Growth function $\tau_{\mathcal{H}}(m)$ lower bound I have been working on this problem for a long time and I would like some help. They ask me to find for each $ n $ a hypothesis class $ \mathcal {H} \subset \{\pm 1 \}^{\mathbb {N}} $ with $ n $ elements such that the growth function is $ \tau_{\mathcal{H}}(m) =\min\{ m+1,n \}$. And they ask me to prove that in general $\tau_{\mathcal{H}}(m) \geqslant \min\{ m+1,n \}$ if $|\mathcal{H}|=n$.

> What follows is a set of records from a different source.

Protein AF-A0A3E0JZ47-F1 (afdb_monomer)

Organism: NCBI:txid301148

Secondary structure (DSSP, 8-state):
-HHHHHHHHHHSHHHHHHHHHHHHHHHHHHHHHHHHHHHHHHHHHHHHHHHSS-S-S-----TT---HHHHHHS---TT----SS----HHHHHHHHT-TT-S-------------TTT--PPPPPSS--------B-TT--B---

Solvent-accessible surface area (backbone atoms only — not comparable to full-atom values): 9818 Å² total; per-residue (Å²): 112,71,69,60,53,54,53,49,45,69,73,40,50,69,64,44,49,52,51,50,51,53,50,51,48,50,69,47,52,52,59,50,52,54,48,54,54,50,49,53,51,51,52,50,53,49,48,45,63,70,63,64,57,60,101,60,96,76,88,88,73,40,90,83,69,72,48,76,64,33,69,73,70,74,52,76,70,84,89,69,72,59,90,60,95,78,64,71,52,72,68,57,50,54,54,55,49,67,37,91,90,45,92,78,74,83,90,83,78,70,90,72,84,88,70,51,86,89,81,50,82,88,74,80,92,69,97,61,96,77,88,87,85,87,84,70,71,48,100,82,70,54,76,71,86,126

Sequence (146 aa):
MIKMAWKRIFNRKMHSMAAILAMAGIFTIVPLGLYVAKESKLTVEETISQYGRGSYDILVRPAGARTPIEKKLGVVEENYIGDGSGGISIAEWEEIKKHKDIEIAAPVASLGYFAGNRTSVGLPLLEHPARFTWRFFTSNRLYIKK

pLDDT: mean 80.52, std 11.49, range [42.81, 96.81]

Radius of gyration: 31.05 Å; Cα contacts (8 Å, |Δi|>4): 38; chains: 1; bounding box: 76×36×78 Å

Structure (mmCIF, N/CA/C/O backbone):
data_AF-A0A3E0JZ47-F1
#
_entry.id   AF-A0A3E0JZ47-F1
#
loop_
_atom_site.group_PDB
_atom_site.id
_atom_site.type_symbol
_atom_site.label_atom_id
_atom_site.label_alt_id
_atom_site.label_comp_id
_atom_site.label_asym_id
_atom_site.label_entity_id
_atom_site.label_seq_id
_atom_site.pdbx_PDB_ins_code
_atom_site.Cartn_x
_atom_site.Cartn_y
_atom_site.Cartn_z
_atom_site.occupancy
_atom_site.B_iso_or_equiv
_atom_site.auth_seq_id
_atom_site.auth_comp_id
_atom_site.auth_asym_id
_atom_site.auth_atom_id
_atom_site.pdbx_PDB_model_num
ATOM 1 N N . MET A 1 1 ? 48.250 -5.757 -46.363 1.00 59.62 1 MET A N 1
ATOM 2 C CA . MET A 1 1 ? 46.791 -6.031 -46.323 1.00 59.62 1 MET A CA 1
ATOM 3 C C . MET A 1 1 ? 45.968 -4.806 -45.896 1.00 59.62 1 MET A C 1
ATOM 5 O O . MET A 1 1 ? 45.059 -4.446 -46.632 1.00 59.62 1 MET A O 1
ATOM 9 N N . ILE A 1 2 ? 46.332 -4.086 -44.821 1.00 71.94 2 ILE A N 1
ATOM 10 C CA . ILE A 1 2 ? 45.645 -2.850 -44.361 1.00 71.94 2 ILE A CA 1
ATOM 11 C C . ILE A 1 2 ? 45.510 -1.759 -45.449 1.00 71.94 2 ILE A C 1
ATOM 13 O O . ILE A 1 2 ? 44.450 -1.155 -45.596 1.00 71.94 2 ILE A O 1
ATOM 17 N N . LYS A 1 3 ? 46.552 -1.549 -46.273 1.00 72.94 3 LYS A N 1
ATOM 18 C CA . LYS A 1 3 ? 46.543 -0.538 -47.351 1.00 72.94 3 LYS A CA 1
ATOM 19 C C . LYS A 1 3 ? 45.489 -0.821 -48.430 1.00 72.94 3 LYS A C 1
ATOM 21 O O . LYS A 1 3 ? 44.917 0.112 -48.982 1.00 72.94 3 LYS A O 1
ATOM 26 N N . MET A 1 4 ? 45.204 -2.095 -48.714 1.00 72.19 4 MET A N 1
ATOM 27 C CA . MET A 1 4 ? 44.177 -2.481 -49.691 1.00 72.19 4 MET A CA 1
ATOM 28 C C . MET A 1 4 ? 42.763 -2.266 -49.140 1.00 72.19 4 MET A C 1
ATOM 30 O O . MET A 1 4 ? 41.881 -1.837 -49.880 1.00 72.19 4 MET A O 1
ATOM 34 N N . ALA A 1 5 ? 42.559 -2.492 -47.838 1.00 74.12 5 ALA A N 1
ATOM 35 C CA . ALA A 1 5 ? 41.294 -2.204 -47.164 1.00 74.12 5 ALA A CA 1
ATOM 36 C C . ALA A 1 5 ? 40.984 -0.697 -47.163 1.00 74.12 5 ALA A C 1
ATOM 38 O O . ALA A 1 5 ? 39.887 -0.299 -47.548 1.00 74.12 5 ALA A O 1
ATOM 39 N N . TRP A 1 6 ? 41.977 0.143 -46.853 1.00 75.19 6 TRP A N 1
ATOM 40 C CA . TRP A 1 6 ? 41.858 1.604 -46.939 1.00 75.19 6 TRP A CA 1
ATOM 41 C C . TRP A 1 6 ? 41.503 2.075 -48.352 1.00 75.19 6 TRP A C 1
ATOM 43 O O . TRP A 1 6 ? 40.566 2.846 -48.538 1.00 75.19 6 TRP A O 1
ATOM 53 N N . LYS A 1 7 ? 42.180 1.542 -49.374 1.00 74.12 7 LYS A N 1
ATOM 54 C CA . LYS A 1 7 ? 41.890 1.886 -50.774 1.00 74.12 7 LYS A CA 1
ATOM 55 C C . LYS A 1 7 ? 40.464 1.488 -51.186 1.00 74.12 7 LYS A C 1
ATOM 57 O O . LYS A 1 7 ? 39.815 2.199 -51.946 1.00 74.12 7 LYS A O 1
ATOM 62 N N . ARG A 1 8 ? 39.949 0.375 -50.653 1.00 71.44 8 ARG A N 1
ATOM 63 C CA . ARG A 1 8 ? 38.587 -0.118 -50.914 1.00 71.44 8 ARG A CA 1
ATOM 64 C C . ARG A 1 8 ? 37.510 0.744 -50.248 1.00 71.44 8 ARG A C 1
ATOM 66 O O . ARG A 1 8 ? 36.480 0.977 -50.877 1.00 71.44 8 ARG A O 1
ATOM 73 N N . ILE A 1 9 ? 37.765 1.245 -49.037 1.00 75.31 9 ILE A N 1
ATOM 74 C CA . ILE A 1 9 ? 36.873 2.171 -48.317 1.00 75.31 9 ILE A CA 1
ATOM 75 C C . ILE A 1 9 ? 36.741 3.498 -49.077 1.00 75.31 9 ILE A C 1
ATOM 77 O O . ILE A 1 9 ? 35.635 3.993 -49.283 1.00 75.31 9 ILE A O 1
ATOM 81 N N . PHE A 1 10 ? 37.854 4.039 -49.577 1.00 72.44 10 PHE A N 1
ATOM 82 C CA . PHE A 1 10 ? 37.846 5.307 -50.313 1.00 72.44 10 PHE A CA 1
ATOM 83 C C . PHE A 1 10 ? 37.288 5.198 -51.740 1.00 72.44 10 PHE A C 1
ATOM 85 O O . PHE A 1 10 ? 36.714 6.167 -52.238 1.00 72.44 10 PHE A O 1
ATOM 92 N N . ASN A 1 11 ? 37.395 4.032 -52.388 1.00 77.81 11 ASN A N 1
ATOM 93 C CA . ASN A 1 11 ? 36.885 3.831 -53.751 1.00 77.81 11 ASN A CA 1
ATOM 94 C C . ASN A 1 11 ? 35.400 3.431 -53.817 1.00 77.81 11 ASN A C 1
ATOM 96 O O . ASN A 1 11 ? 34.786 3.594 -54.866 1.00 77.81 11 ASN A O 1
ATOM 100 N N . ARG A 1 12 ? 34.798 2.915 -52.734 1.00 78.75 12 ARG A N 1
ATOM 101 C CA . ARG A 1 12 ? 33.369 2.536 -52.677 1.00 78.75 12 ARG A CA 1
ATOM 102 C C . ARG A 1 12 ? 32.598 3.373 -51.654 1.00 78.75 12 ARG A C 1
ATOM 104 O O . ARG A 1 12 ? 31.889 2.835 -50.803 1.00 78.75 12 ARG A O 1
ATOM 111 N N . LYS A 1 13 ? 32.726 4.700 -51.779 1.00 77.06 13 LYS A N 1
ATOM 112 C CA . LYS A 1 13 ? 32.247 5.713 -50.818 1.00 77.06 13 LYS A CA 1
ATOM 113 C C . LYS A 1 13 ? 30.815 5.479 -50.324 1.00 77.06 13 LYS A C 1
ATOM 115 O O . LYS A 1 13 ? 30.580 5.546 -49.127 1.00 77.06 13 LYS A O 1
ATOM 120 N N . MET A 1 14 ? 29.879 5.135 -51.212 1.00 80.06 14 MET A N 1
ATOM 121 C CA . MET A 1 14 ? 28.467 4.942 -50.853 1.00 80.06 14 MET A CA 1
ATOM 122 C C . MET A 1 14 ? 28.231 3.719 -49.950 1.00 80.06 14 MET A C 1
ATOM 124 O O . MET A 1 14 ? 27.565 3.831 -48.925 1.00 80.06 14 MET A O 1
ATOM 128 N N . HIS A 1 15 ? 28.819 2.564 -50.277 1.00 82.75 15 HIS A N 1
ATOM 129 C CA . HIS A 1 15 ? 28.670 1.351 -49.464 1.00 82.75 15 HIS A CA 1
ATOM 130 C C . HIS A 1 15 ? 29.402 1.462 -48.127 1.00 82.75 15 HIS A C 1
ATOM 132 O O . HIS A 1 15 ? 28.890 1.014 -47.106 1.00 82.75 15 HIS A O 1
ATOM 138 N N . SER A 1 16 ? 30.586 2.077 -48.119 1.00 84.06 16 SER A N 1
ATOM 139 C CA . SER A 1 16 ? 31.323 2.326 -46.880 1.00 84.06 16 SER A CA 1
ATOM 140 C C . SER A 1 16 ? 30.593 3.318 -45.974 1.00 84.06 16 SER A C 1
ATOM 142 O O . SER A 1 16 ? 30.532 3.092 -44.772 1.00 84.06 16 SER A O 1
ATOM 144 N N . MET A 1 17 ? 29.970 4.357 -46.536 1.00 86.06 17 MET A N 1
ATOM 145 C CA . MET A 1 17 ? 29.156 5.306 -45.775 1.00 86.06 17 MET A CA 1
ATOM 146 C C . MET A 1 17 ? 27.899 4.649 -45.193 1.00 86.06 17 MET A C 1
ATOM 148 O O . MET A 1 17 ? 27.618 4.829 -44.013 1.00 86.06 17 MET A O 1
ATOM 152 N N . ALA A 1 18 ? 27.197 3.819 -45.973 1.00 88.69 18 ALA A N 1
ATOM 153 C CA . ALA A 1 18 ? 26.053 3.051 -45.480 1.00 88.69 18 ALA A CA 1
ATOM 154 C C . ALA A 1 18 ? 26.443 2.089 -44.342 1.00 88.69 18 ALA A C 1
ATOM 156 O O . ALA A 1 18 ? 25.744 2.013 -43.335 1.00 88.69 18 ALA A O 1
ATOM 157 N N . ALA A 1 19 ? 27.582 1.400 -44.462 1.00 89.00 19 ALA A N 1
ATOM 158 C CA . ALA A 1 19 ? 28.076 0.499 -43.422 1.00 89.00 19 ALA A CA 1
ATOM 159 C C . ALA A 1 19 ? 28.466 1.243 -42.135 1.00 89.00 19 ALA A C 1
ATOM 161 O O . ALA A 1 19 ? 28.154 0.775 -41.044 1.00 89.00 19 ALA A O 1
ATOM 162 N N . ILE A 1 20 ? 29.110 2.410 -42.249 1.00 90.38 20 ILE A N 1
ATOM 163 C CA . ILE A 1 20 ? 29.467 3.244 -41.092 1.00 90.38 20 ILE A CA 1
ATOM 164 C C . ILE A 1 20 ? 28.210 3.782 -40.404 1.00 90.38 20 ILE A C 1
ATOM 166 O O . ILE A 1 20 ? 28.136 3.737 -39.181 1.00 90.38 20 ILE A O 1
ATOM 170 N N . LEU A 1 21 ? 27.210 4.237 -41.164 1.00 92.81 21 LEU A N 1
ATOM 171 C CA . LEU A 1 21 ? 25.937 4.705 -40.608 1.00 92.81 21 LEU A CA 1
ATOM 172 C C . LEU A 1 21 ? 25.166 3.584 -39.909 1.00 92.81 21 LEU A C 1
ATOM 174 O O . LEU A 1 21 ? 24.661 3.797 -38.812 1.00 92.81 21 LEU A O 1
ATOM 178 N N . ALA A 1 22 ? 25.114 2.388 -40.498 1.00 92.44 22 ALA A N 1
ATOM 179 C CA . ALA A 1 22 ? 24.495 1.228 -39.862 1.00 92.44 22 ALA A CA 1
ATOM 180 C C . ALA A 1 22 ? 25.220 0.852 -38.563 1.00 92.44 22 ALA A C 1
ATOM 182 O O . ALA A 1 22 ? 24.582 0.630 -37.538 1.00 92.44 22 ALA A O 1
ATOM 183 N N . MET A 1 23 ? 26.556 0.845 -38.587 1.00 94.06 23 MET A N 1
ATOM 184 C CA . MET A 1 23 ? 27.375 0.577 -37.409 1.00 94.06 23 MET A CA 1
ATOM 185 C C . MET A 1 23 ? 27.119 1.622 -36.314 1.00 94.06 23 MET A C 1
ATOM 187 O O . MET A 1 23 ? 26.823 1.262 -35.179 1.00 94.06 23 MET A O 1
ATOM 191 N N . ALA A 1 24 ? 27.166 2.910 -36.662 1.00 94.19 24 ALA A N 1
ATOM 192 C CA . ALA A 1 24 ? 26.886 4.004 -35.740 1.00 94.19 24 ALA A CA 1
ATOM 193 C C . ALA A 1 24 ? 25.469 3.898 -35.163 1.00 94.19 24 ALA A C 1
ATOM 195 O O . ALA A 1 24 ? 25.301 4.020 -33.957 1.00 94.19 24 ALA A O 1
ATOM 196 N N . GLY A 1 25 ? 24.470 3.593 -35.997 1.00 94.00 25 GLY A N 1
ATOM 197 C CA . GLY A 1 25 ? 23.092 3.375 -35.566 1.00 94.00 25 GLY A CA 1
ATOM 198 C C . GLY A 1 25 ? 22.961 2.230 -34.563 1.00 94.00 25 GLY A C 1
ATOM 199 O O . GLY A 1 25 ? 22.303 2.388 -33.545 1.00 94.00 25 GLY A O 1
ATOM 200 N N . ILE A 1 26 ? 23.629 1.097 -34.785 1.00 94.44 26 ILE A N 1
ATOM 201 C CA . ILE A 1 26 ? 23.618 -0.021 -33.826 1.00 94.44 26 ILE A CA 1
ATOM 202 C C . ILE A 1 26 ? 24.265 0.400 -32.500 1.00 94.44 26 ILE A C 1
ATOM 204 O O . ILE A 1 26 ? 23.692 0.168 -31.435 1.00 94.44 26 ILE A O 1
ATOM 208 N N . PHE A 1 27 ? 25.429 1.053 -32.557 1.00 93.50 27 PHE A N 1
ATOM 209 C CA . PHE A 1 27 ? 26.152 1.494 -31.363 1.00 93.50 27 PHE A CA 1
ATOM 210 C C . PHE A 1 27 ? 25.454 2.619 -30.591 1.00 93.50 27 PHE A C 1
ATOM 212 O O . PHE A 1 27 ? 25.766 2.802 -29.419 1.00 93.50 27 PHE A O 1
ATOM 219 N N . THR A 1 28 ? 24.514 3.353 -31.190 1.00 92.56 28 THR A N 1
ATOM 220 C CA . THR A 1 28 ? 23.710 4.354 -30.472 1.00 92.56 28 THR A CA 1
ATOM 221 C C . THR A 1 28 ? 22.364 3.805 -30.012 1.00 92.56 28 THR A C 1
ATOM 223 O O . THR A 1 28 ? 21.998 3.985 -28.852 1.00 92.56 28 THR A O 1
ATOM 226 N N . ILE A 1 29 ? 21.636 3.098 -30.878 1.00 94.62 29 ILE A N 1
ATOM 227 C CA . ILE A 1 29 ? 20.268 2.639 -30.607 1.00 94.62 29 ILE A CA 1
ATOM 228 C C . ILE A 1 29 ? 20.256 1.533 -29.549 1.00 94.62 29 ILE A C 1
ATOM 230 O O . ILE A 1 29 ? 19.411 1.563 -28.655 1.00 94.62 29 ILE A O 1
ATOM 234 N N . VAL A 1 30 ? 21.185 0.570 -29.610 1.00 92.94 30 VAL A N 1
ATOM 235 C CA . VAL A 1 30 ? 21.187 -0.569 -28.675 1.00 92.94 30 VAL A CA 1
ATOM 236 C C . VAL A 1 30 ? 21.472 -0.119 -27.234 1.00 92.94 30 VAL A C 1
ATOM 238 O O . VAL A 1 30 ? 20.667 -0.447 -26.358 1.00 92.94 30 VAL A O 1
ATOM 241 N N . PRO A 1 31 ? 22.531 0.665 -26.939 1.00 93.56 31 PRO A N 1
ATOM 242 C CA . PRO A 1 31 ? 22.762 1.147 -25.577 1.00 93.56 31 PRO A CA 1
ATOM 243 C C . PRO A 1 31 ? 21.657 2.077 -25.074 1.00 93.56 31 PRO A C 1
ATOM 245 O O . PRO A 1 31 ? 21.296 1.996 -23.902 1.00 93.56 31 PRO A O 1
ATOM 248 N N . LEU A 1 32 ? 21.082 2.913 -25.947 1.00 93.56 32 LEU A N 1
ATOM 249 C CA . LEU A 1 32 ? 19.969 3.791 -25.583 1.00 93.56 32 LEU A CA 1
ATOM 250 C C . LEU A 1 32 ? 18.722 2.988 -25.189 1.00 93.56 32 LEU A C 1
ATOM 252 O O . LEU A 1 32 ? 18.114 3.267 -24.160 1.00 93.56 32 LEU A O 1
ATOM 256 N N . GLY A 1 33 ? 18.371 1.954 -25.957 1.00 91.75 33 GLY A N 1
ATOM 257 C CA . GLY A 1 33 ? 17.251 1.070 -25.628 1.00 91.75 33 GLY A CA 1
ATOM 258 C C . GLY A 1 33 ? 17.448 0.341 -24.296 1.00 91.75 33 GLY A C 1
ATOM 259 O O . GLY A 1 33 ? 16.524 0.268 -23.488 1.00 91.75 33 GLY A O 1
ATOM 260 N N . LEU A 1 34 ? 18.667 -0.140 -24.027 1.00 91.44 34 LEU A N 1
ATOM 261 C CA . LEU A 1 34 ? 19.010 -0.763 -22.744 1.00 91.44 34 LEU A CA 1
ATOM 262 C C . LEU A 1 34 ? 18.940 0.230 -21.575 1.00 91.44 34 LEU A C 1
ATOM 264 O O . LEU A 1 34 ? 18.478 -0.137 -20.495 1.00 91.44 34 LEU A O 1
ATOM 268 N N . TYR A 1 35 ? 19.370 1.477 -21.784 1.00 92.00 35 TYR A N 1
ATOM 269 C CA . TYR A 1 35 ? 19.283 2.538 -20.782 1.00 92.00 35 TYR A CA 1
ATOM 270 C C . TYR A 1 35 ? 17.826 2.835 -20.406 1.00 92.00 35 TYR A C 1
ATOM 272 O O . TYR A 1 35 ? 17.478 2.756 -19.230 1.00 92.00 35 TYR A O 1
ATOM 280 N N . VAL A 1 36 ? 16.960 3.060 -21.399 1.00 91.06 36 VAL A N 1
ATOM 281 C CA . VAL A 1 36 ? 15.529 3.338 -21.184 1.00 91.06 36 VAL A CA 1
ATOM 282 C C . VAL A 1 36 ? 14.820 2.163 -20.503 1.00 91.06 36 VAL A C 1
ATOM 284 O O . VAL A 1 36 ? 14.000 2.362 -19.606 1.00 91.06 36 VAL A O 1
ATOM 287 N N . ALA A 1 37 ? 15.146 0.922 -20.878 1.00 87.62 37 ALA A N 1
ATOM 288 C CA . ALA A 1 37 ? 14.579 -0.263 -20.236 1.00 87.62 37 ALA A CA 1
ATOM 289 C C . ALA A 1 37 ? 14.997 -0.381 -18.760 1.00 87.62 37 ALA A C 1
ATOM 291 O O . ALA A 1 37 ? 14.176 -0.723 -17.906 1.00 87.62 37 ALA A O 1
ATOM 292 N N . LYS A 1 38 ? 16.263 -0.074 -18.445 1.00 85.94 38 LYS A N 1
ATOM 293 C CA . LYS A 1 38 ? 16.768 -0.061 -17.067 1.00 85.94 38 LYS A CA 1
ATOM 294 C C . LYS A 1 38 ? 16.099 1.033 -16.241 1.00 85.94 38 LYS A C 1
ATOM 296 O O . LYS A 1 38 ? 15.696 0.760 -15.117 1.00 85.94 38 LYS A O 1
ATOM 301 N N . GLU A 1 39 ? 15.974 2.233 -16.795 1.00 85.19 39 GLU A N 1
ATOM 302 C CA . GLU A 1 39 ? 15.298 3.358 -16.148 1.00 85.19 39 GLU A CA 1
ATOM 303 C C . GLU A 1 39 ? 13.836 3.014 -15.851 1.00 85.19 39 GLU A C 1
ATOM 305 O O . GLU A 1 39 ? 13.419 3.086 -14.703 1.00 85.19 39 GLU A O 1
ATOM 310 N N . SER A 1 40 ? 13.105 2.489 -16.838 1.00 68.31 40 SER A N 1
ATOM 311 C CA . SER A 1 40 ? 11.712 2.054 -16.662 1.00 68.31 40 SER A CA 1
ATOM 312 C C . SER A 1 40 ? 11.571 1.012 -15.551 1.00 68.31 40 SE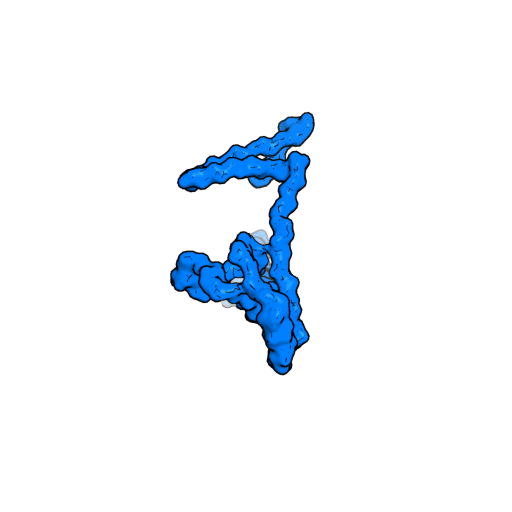R A C 1
ATOM 314 O O . SER A 1 40 ? 10.660 1.096 -14.731 1.00 68.31 40 SER A O 1
ATOM 316 N N . LYS A 1 41 ? 12.483 0.031 -15.492 1.00 73.25 41 LYS A N 1
ATOM 317 C CA . LYS A 1 41 ? 12.487 -0.978 -14.427 1.00 73.25 41 LYS A CA 1
ATOM 318 C C . LYS A 1 41 ? 12.742 -0.351 -13.053 1.00 73.25 41 LYS A C 1
ATOM 320 O O . LYS A 1 41 ? 12.027 -0.678 -12.113 1.00 73.25 41 LYS A O 1
ATOM 325 N N . LEU A 1 42 ? 13.729 0.539 -12.948 1.00 67.06 42 LEU A N 1
ATOM 326 C CA . LEU A 1 42 ? 14.045 1.239 -11.701 1.00 67.06 42 LEU A CA 1
ATOM 327 C C . LEU A 1 42 ? 12.868 2.098 -11.236 1.00 67.06 42 LEU A C 1
ATOM 329 O O . LEU A 1 42 ? 12.500 2.020 -10.072 1.00 67.06 42 LEU A O 1
ATOM 333 N N . THR A 1 43 ? 12.222 2.834 -12.140 1.00 72.75 43 THR A N 1
ATOM 334 C CA . THR A 1 43 ? 11.029 3.627 -11.825 1.00 72.75 43 THR A CA 1
ATOM 335 C C . THR A 1 43 ? 9.881 2.750 -11.340 1.00 72.75 43 THR A C 1
ATOM 337 O O . THR A 1 43 ? 9.200 3.117 -10.388 1.00 72.75 43 THR A O 1
ATOM 340 N N . VAL A 1 44 ? 9.656 1.584 -11.952 1.00 69.00 44 VAL A N 1
ATOM 341 C CA . VAL A 1 44 ? 8.612 0.647 -11.509 1.00 69.00 44 VAL A CA 1
ATOM 342 C C . VAL A 1 44 ? 8.931 0.084 -10.125 1.00 69.00 44 VAL A C 1
ATOM 344 O O . VAL A 1 44 ? 8.061 0.100 -9.260 1.00 69.00 44 VAL A O 1
ATOM 347 N N . GLU A 1 45 ? 10.161 -0.374 -9.887 1.00 70.19 45 GLU A N 1
ATOM 348 C CA . GLU A 1 45 ? 10.582 -0.876 -8.572 1.00 70.19 45 GLU A CA 1
ATOM 349 C C . GLU A 1 45 ? 10.497 0.213 -7.495 1.00 70.19 45 GLU A C 1
ATOM 351 O O . GLU A 1 45 ? 9.999 -0.042 -6.401 1.00 70.19 45 GLU A O 1
ATOM 356 N N . GLU A 1 46 ? 10.914 1.439 -7.809 1.00 71.38 46 GLU A N 1
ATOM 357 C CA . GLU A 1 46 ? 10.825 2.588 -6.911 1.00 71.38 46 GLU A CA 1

I have worked with the indicator functions of the sets $\{1\}, \{2\},\ldots, \{n\}$ and $\{1\}, \{1,2\},\ldots, \{1,2,\ldots,n\}$ but in no case have I obtained results. I would appreciate if you could help me.
A hypothesis class is just a designation for that subset of functions of $ \{\pm 1 \}^{\mathbb{N}}$ (in this case). And the growth function is $$\tau_{\mathcal{H}}(m)=\sup |\mathcal{H}_{C}|$$ where the supreme is taken over all subsets $ C \subset \mathbb{N}$ such that $|C|=m$. Here, $$\mathcal{H}_{C}=\{ h|_{C}: h\in \mathcal{H} \}$$
 A: $\newcommand{\mh}{\mathcal H}$So the idea behind this question, is to understand how one can create $\mathcal H$ in such a way that $\tau_{\mathcal H}(m)$ is minimized for a particular $m$. For this, we'll prove the inequality, and then see how the inequality can be tightened to be exact.

We first make some remarks.
The most important thing about the supremum is that because $\mh_C$ takes only integer values, the supremum in $l=\tau_{\mh}(m) = \sup_{|C| = m} |\mathcal H_C|$ is attained. That is, there exists a subset $C = \{x_1,...,x_m\}$ such that $|\{h|_{\{x_1,...,x_m\}} : h \in \mathcal H\}| = |\mathcal H_C|=l$.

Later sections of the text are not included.